AIM OF THE EXERCISE:
Below this line are records; write out exactly the lines from the one containing "Structure (mmCIF, N/CA/C/O" through the one containing "ATOM 5 O O .", with the pictures left out.

RECORDS:
=== Section Start ===
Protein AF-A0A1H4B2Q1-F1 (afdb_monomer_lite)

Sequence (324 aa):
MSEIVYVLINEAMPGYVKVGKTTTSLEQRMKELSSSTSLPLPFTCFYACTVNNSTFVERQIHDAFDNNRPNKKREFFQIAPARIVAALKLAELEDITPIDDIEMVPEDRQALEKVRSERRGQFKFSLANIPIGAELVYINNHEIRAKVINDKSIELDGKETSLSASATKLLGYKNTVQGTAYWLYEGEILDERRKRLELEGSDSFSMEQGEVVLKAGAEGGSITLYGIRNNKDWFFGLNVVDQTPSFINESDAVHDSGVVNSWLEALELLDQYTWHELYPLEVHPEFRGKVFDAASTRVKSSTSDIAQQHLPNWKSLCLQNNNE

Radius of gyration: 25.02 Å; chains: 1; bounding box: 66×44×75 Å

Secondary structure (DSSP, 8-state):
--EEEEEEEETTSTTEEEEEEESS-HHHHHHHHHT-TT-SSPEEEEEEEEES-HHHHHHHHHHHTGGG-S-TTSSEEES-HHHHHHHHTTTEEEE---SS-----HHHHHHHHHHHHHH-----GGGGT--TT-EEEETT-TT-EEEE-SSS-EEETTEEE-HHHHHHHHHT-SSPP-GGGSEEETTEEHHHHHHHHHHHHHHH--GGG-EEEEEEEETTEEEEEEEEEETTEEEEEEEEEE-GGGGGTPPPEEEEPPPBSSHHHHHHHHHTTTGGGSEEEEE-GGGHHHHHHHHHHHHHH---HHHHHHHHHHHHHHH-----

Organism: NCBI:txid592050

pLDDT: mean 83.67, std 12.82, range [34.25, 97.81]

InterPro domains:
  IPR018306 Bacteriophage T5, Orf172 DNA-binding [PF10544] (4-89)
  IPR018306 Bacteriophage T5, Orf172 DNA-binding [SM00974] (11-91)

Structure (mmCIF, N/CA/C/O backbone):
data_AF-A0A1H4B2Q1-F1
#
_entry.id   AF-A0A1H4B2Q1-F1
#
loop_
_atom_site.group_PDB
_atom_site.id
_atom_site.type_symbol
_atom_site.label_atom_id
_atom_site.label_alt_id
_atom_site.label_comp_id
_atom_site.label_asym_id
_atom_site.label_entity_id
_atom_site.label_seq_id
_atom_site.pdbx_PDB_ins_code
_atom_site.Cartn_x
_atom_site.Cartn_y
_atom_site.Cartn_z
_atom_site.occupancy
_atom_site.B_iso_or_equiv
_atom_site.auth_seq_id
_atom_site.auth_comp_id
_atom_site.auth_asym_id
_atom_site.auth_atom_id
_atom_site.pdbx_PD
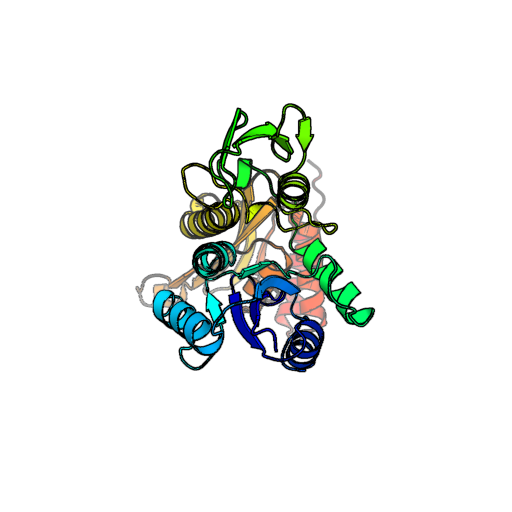B_model_num
ATOM 1 N N . MET A 1 1 ? -9.785 0.298 35.003 1.00 61.94 1 MET A N 1
ATOM 2 C CA . MET A 1 1 ? -8.960 0.855 33.911 1.00 61.94 1 MET A CA 1
ATOM 3 C C . MET A 1 1 ? -9.515 0.296 32.625 1.00 61.94 1 MET A C 1
ATOM 5 O O . MET A 1 1 ? -9.882 -0.872 32.627 1.00 61.94 1 MET A O 1
ATOM 9 N N . SER A 1 2 ? -9.638 1.117 31.591 1.00 83.62 2 SER A N 1
ATOM 10 C CA . SER A 1 2 ? -10.120 0.666 30.288 1.00 83.62 2 SER A CA 1
ATOM 11 C C . SER A 1 2 ? -9.039 -0.194 29.633 1.00 83.62 2 SER A C 1
ATOM 13 O O . SER A 1 2 ? -7.888 0.227 29.546 1.00 83.62 2 SER A O 1
ATOM 15 N N . GLU A 1 3 ? -9.387 -1.409 29.223 1.00 95.75 3 GLU A N 1
ATOM 16 C CA . GLU A 1 3 ? -8.487 -2.282 28.474 1.00 95.75 3 GLU A CA 1
ATOM 17 C C . GLU A 1 3 ? -8.705 -2.059 26.979 1.00 95.75 3 GLU A C 1
ATOM 19 O O . GLU A 1 3 ? -9.832 -2.160 26.499 1.00 95.75 3 GLU A O 1
ATOM 24 N N . ILE A 1 4 ? -7.639 -1.733 26.251 1.00 96.88 4 ILE A N 1
ATOM 25 C CA . ILE A 1 4 ? -7.710 -1.279 24.861 1.00 96.88 4 ILE A CA 1
ATOM 26 C C . ILE A 1 4 ? -7.006 -2.282 23.960 1.00 96.88 4 ILE A C 1
ATOM 28 O O . ILE A 1 4 ? -5.885 -2.702 24.254 1.00 96.88 4 ILE A O 1
ATOM 32 N N . VAL A 1 5 ? -7.633 -2.609 22.832 1.00 97.12 5 VAL A N 1
ATOM 33 C CA . VAL A 1 5 ? -6.990 -3.294 21.706 1.00 97.12 5 VAL A CA 1
ATOM 34 C C . VAL A 1 5 ? -6.981 -2.351 20.512 1.00 97.12 5 VAL A C 1
ATOM 36 O O . VAL A 1 5 ? -7.979 -1.692 20.220 1.00 97.12 5 VAL A O 1
ATOM 39 N N . TYR A 1 6 ? -5.839 -2.268 19.838 1.00 95.25 6 TYR A N 1
ATOM 40 C CA . TYR A 1 6 ? -5.623 -1.348 18.730 1.00 95.25 6 TYR A CA 1
ATOM 41 C C . TYR A 1 6 ? -5.062 -2.054 17.499 1.00 95.25 6 TYR A C 1
ATOM 43 O O . TYR A 1 6 ? -4.357 -3.064 17.581 1.00 95.25 6 TYR A O 1
ATOM 51 N N . VAL A 1 7 ? -5.340 -1.448 16.353 1.00 93.69 7 VAL A N 1
ATOM 52 C CA . VAL A 1 7 ? -4.851 -1.805 15.028 1.00 93.69 7 VAL A CA 1
ATOM 53 C C . VAL A 1 7 ? -4.079 -0.601 14.505 1.00 93.69 7 VAL A C 1
ATOM 55 O O . VAL A 1 7 ? -4.655 0.456 14.245 1.00 93.69 7 VAL A O 1
ATOM 58 N N . LEU A 1 8 ? -2.761 -0.740 14.384 1.00 91.81 8 LEU A N 1
ATOM 59 C CA . LEU A 1 8 ? -1.880 0.311 13.883 1.00 91.81 8 LEU A CA 1
ATOM 60 C C . LEU A 1 8 ? -1.349 -0.053 12.504 1.00 91.81 8 LEU A C 1
ATOM 62 O O . LEU A 1 8 ? -1.038 -1.212 12.224 1.0
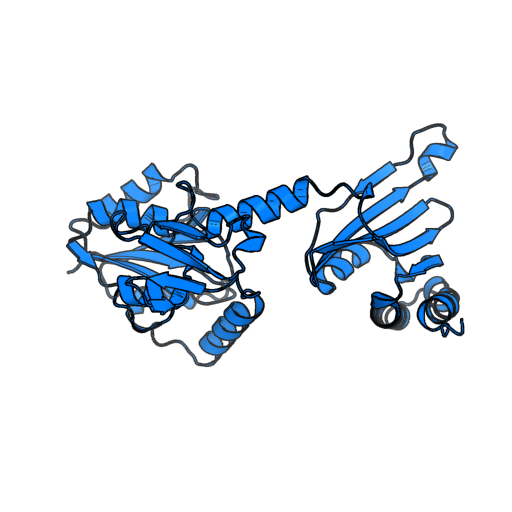0 91.81 8 LEU A O 1
ATOM 66 N N . ILE A 1 9 ? -1.178 0.966 11.676 1.00 87.62 9 ILE A N 1
ATOM 67 C CA . ILE A 1 9 ? -0.533 0.865 10.370 1.00 87.62 9 ILE A CA 1
ATOM 68 C C . ILE A 1 9 ? 0.684 1.774 10.339 1.00 87.62 9 ILE A C 1
ATOM 70 O O . ILE A 1 9 ? 0.765 2.756 11.075 1.00 87.62 9 ILE A O 1
ATOM 74 N N . ASN A 1 10 ? 1.642 1.435 9.492 1.00 87.88 10 ASN A N 1
ATOM 75 C CA . ASN A 1 10 ? 2.807 2.264 9.259 1.00 87.88 10 ASN A CA 1
ATOM 76 C C . ASN A 1 10 ? 2.923 2.509 7.762 1.00 87.88 10 ASN A C 1
ATOM 78 O O . ASN A 1 10 ? 3.028 1.561 6.984 1.00 87.88 10 ASN A O 1
ATOM 82 N N . GLU A 1 11 ? 2.923 3.775 7.363 1.00 79.06 11 GLU A N 1
ATOM 83 C CA . GLU A 1 11 ? 3.004 4.150 5.953 1.00 79.06 11 GLU A CA 1
ATOM 84 C C . GLU A 1 11 ? 4.336 3.712 5.319 1.00 79.06 11 GLU A C 1
ATOM 86 O O . GLU A 1 11 ? 4.404 3.568 4.111 1.00 79.06 11 GLU A O 1
ATOM 91 N N . ALA A 1 12 ? 5.392 3.402 6.074 1.00 79.25 12 ALA A N 1
ATOM 92 C CA . ALA A 1 12 ? 6.616 2.822 5.514 1.00 79.25 12 ALA A CA 1
ATOM 93 C C . ALA A 1 12 ? 6.510 1.303 5.273 1.00 79.25 12 ALA A C 1
ATOM 95 O O . ALA A 1 12 ? 7.309 0.751 4.524 1.00 79.25 12 ALA A O 1
ATOM 96 N N . MET A 1 13 ? 5.508 0.627 5.847 1.00 84.38 13 MET A N 1
ATOM 97 C CA . MET A 1 13 ? 5.320 -0.831 5.781 1.00 84.38 13 MET A CA 1
ATOM 98 C C . MET A 1 13 ? 3.935 -1.195 5.199 1.00 84.38 13 MET A C 1
ATOM 100 O O . MET A 1 13 ? 3.051 -1.658 5.922 1.00 84.38 13 MET A O 1
ATOM 104 N N . PRO A 1 14 ? 3.700 -0.975 3.893 1.00 73.12 14 PRO A N 1
ATOM 105 C CA . PRO A 1 14 ? 2.406 -1.219 3.261 1.00 73.12 14 PRO A CA 1
ATOM 106 C C . PRO A 1 14 ? 2.003 -2.690 3.338 1.00 73.12 14 PRO A C 1
ATOM 108 O O . PRO A 1 14 ? 2.814 -3.587 3.135 1.00 73.12 14 PRO A O 1
ATOM 111 N N . GLY A 1 15 ? 0.720 -2.933 3.611 1.00 76.56 15 GLY A N 1
ATOM 112 C CA . GLY A 1 15 ? 0.176 -4.286 3.762 1.00 76.56 15 GLY A CA 1
ATOM 113 C C . GLY A 1 15 ? 0.490 -4.943 5.108 1.00 76.56 15 GLY A C 1
ATOM 114 O O . GLY A 1 15 ? -0.048 -6.014 5.378 1.00 76.56 15 GLY A O 1
ATOM 115 N N . TYR A 1 16 ? 1.295 -4.299 5.959 1.00 88.56 16 TYR A N 1
ATOM 116 C CA . TYR A 1 16 ? 1.547 -4.743 7.321 1.00 88.56 16 TYR A CA 1
ATOM 117 C C . TYR A 1 16 ? 0.674 -3.990 8.315 1.00 88.56 16 TYR A C 1
ATOM 119 O O . TYR A 1 16 ? 0.535 -2.767 8.275 1.00 88.56 16 TYR A O 1
ATOM 127 N N . VAL A 1 17 ? 0.131 -4.744 9.260 1.00 92.25 17 VAL A N 1
ATOM 128 C CA . VAL A 1 17 ? -0.717 -4.245 10.334 1.00 92.25 17 VAL A CA 1
ATOM 129 C C . VAL A 1 17 ? -0.164 -4.739 11.657 1.00 92.25 17 VAL A C 1
ATOM 131 O O . VAL A 1 17 ? 0.189 -5.910 11.792 1.00 92.25 17 VAL A O 1
ATOM 134 N N . LYS A 1 18 ? -0.087 -3.849 12.644 1.00 95.44 18 LYS A N 1
ATOM 135 C CA . LYS A 1 18 ? 0.281 -4.188 14.015 1.00 95.44 18 LYS A CA 1
ATOM 136 C C . LYS A 1 18 ? -0.973 -4.273 14.875 1.00 95.44 18 LYS A C 1
ATOM 138 O O . LYS A 1 18 ? -1.715 -3.299 14.961 1.00 95.44 18 LYS A O 1
ATOM 143 N N . VAL A 1 19 ? -1.163 -5.393 15.566 1.00 97.00 19 VAL A N 1
ATOM 144 C CA . VAL A 1 19 ? -2.237 -5.543 16.561 1.00 97.00 19 VAL A CA 1
ATOM 145 C C . VAL A 1 19 ? -1.625 -5.673 17.934 1.00 97.00 19 VAL A C 1
ATOM 147 O O . VAL A 1 19 ? -0.865 -6.605 18.178 1.00 97.00 19 VAL A O 1
ATOM 150 N N . GLY A 1 20 ? -1.976 -4.766 18.833 1.00 96.62 20 GLY A N 1
ATOM 151 C CA . GLY A 1 20 ? -1.521 -4.837 20.212 1.00 96.62 20 GLY A CA 1
ATOM 152 C C . GLY A 1 20 ? -2.579 -4.347 21.179 1.00 96.62 20 GLY A C 1
ATOM 153 O O . GLY A 1 20 ? -3.704 -4.019 20.798 1.00 96.62 20 GLY A O 1
ATOM 154 N N . LYS A 1 21 ? -2.187 -4.286 22.445 1.00 96.62 21 LYS A N 1
ATOM 155 C CA . LYS A 1 21 ? -3.043 -3.842 23.539 1.00 96.62 21 LYS A CA 1
ATOM 156 C C . LYS A 1 21 ? -2.352 -2.840 24.446 1.00 96.62 21 LYS A C 1
ATOM 158 O O . LYS A 1 21 ? -1.122 -2.775 24.515 1.00 96.62 21 LYS A O 1
ATOM 163 N N . THR A 1 22 ? -3.157 -2.094 25.187 1.00 95.25 22 THR A N 1
ATOM 164 C CA . THR A 1 22 ? -2.695 -1.280 26.308 1.00 95.25 22 THR A CA 1
ATOM 165 C C . THR A 1 22 ? -3.746 -1.231 27.412 1.00 95.25 22 THR A C 1
ATOM 167 O O . THR A 1 22 ? -4.943 -1.331 27.157 1.00 95.25 22 THR A O 1
ATOM 170 N N . THR A 1 23 ? -3.289 -1.087 28.652 1.00 92.75 23 THR A N 1
ATOM 171 C CA . THR A 1 23 ? -4.130 -0.801 29.825 1.00 92.75 23 THR A CA 1
ATOM 172 C C . THR A 1 23 ? -3.987 0.651 30.291 1.00 92.75 23 THR A C 1
ATOM 174 O O . THR A 1 23 ? -4.574 1.044 31.301 1.00 92.75 23 THR A O 1
ATOM 177 N N . THR A 1 24 ? -3.166 1.435 29.586 1.00 87.00 24 THR A N 1
ATOM 178 C CA . THR A 1 24 ? -2.926 2.862 29.816 1.00 87.00 24 THR A CA 1
ATOM 179 C C . THR A 1 24 ? -3.566 3.682 28.686 1.00 87.00 24 THR A C 1
ATOM 181 O O . THR A 1 24 ? -4.591 3.286 28.137 1.00 87.00 24 THR A O 1
ATOM 184 N N . SER A 1 25 ? -2.989 4.832 28.331 1.00 89.88 25 SER A N 1
ATOM 185 C CA . SER A 1 25 ? -3.442 5.659 27.209 1.00 89.88 25 SER A CA 1
ATOM 186 C C . SER A 1 25 ? -2.975 5.083 25.867 1.00 89.88 25 SER A C 1
ATOM 188 O O . SER A 1 25 ? -1.820 4.668 25.708 1.00 89.88 25 SER A O 1
ATOM 190 N N . LEU A 1 26 ? -3.881 5.093 24.887 1.00 89.69 26 LEU A N 1
ATOM 191 C CA . LEU A 1 26 ? -3.586 4.752 23.496 1.00 89.69 26 LEU A CA 1
ATOM 192 C C . LEU A 1 26 ? -2.543 5.712 22.911 1.00 89.69 26 LEU A C 1
ATOM 194 O O . LEU A 1 26 ? -1.587 5.276 22.273 1.00 89.69 26 LEU A O 1
ATOM 198 N N . GLU A 1 27 ? -2.691 7.006 23.188 1.00 87.38 27 GLU A N 1
ATOM 199 C CA . GLU A 1 27 ? -1.802 8.065 22.720 1.00 87.38 27 GLU A CA 1
ATOM 200 C C . GLU A 1 27 ? -0.378 7.873 23.233 1.00 87.38 27 GLU A C 1
ATOM 202 O O . GLU A 1 27 ? 0.581 7.936 22.461 1.00 87.38 27 GLU A O 1
ATOM 207 N N . GLN A 1 28 ? -0.235 7.587 24.530 1.00 88.12 28 GLN A N 1
ATOM 208 C CA . GLN A 1 28 ? 1.063 7.303 25.130 1.00 88.12 28 GLN A CA 1
ATOM 209 C C . GLN A 1 28 ? 1.693 6.063 24.489 1.00 88.12 28 GLN A C 1
ATOM 211 O O . GLN A 1 28 ? 2.852 6.105 24.072 1.00 88.12 28 GLN A O 1
ATOM 216 N N . ARG A 1 29 ? 0.924 4.976 24.351 1.00 91.62 29 ARG A N 1
ATOM 217 C CA . ARG A 1 29 ? 1.432 3.730 23.772 1.00 91.62 29 ARG A CA 1
ATOM 218 C C . ARG A 1 29 ? 1.879 3.908 22.323 1.00 91.62 29 ARG A C 1
ATOM 220 O O . ARG A 1 29 ? 2.900 3.354 21.919 1.00 91.62 29 ARG A O 1
ATOM 227 N N . MET A 1 30 ? 1.139 4.686 21.543 1.00 89.56 30 MET A N 1
ATOM 228 C CA . MET A 1 30 ? 1.512 4.993 20.168 1.00 89.56 30 MET A CA 1
ATOM 229 C C . MET A 1 30 ? 2.780 5.840 20.084 1.00 89.56 30 MET A C 1
ATOM 231 O O . MET A 1 30 ? 3.648 5.518 19.277 1.00 89.56 30 MET A O 1
ATOM 235 N N . LYS A 1 31 ? 2.941 6.860 20.938 1.00 86.19 31 LYS A N 1
ATOM 236 C CA . LYS A 1 31 ? 4.186 7.645 21.011 1.00 86.19 31 LYS A CA 1
ATOM 237 C C . LYS A 1 31 ? 5.388 6.770 21.368 1.00 86.19 31 LYS A C 1
ATOM 239 O O . LYS A 1 31 ? 6.425 6.864 20.719 1.00 86.19 31 LYS A O 1
ATOM 244 N N . GLU A 1 32 ? 5.238 5.873 22.341 1.00 88.69 32 GLU A N 1
ATOM 245 C CA . GLU A 1 32 ? 6.292 4.926 22.723 1.00 88.69 32 GLU A CA 1
ATOM 246 C C . GLU A 1 32 ? 6.706 4.035 21.544 1.00 88.69 32 GLU A C 1
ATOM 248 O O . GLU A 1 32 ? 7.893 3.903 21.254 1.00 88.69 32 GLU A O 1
=== Section End ===
SOLUTION:
Structure (mmCIF, N/CA/C/O backbone):
data_AF-A0A1H4B2Q1-F1
#
_entry.id   AF-A0A1H4B2Q1-F1
#
loop_
_atom_site.group_PDB
_atom_site.id
_atom_site.type_symbol
_atom_site.label_atom_id
_atom_site.label_alt_id
_atom_site.label_comp_id
_atom_site.label_asym_id
_atom_site.label_entity_id
_atom_site.label_seq_id
_atom_site.pdbx_PDB_ins_code
_atom_site.Cartn_x
_atom_site.Cartn_y
_atom_site.Cartn_z
_atom_site.occupancy
_atom_site.B_iso_or_equiv
_atom_site.auth_seq_id
_atom_site.auth_comp_id
_atom_site.auth_asym_id
_atom_site.auth_atom_id
_atom_site.pdbx_PD
B_model_num
ATOM 1 N N . MET A 1 1 ? -9.785 0.298 35.003 1.00 61.94 1 MET A N 1
ATOM 2 C CA . MET A 1 1 ? -8.960 0.855 33.911 1.00 61.94 1 MET A CA 1
ATOM 3 C C . MET A 1 1 ? -9.515 0.296 32.625 1.00 61.94 1 MET A C 1
ATOM 5 O O . MET A 1 1 ? -9.882 -0.872 32.627 1.00 61.94 1 MET A O 1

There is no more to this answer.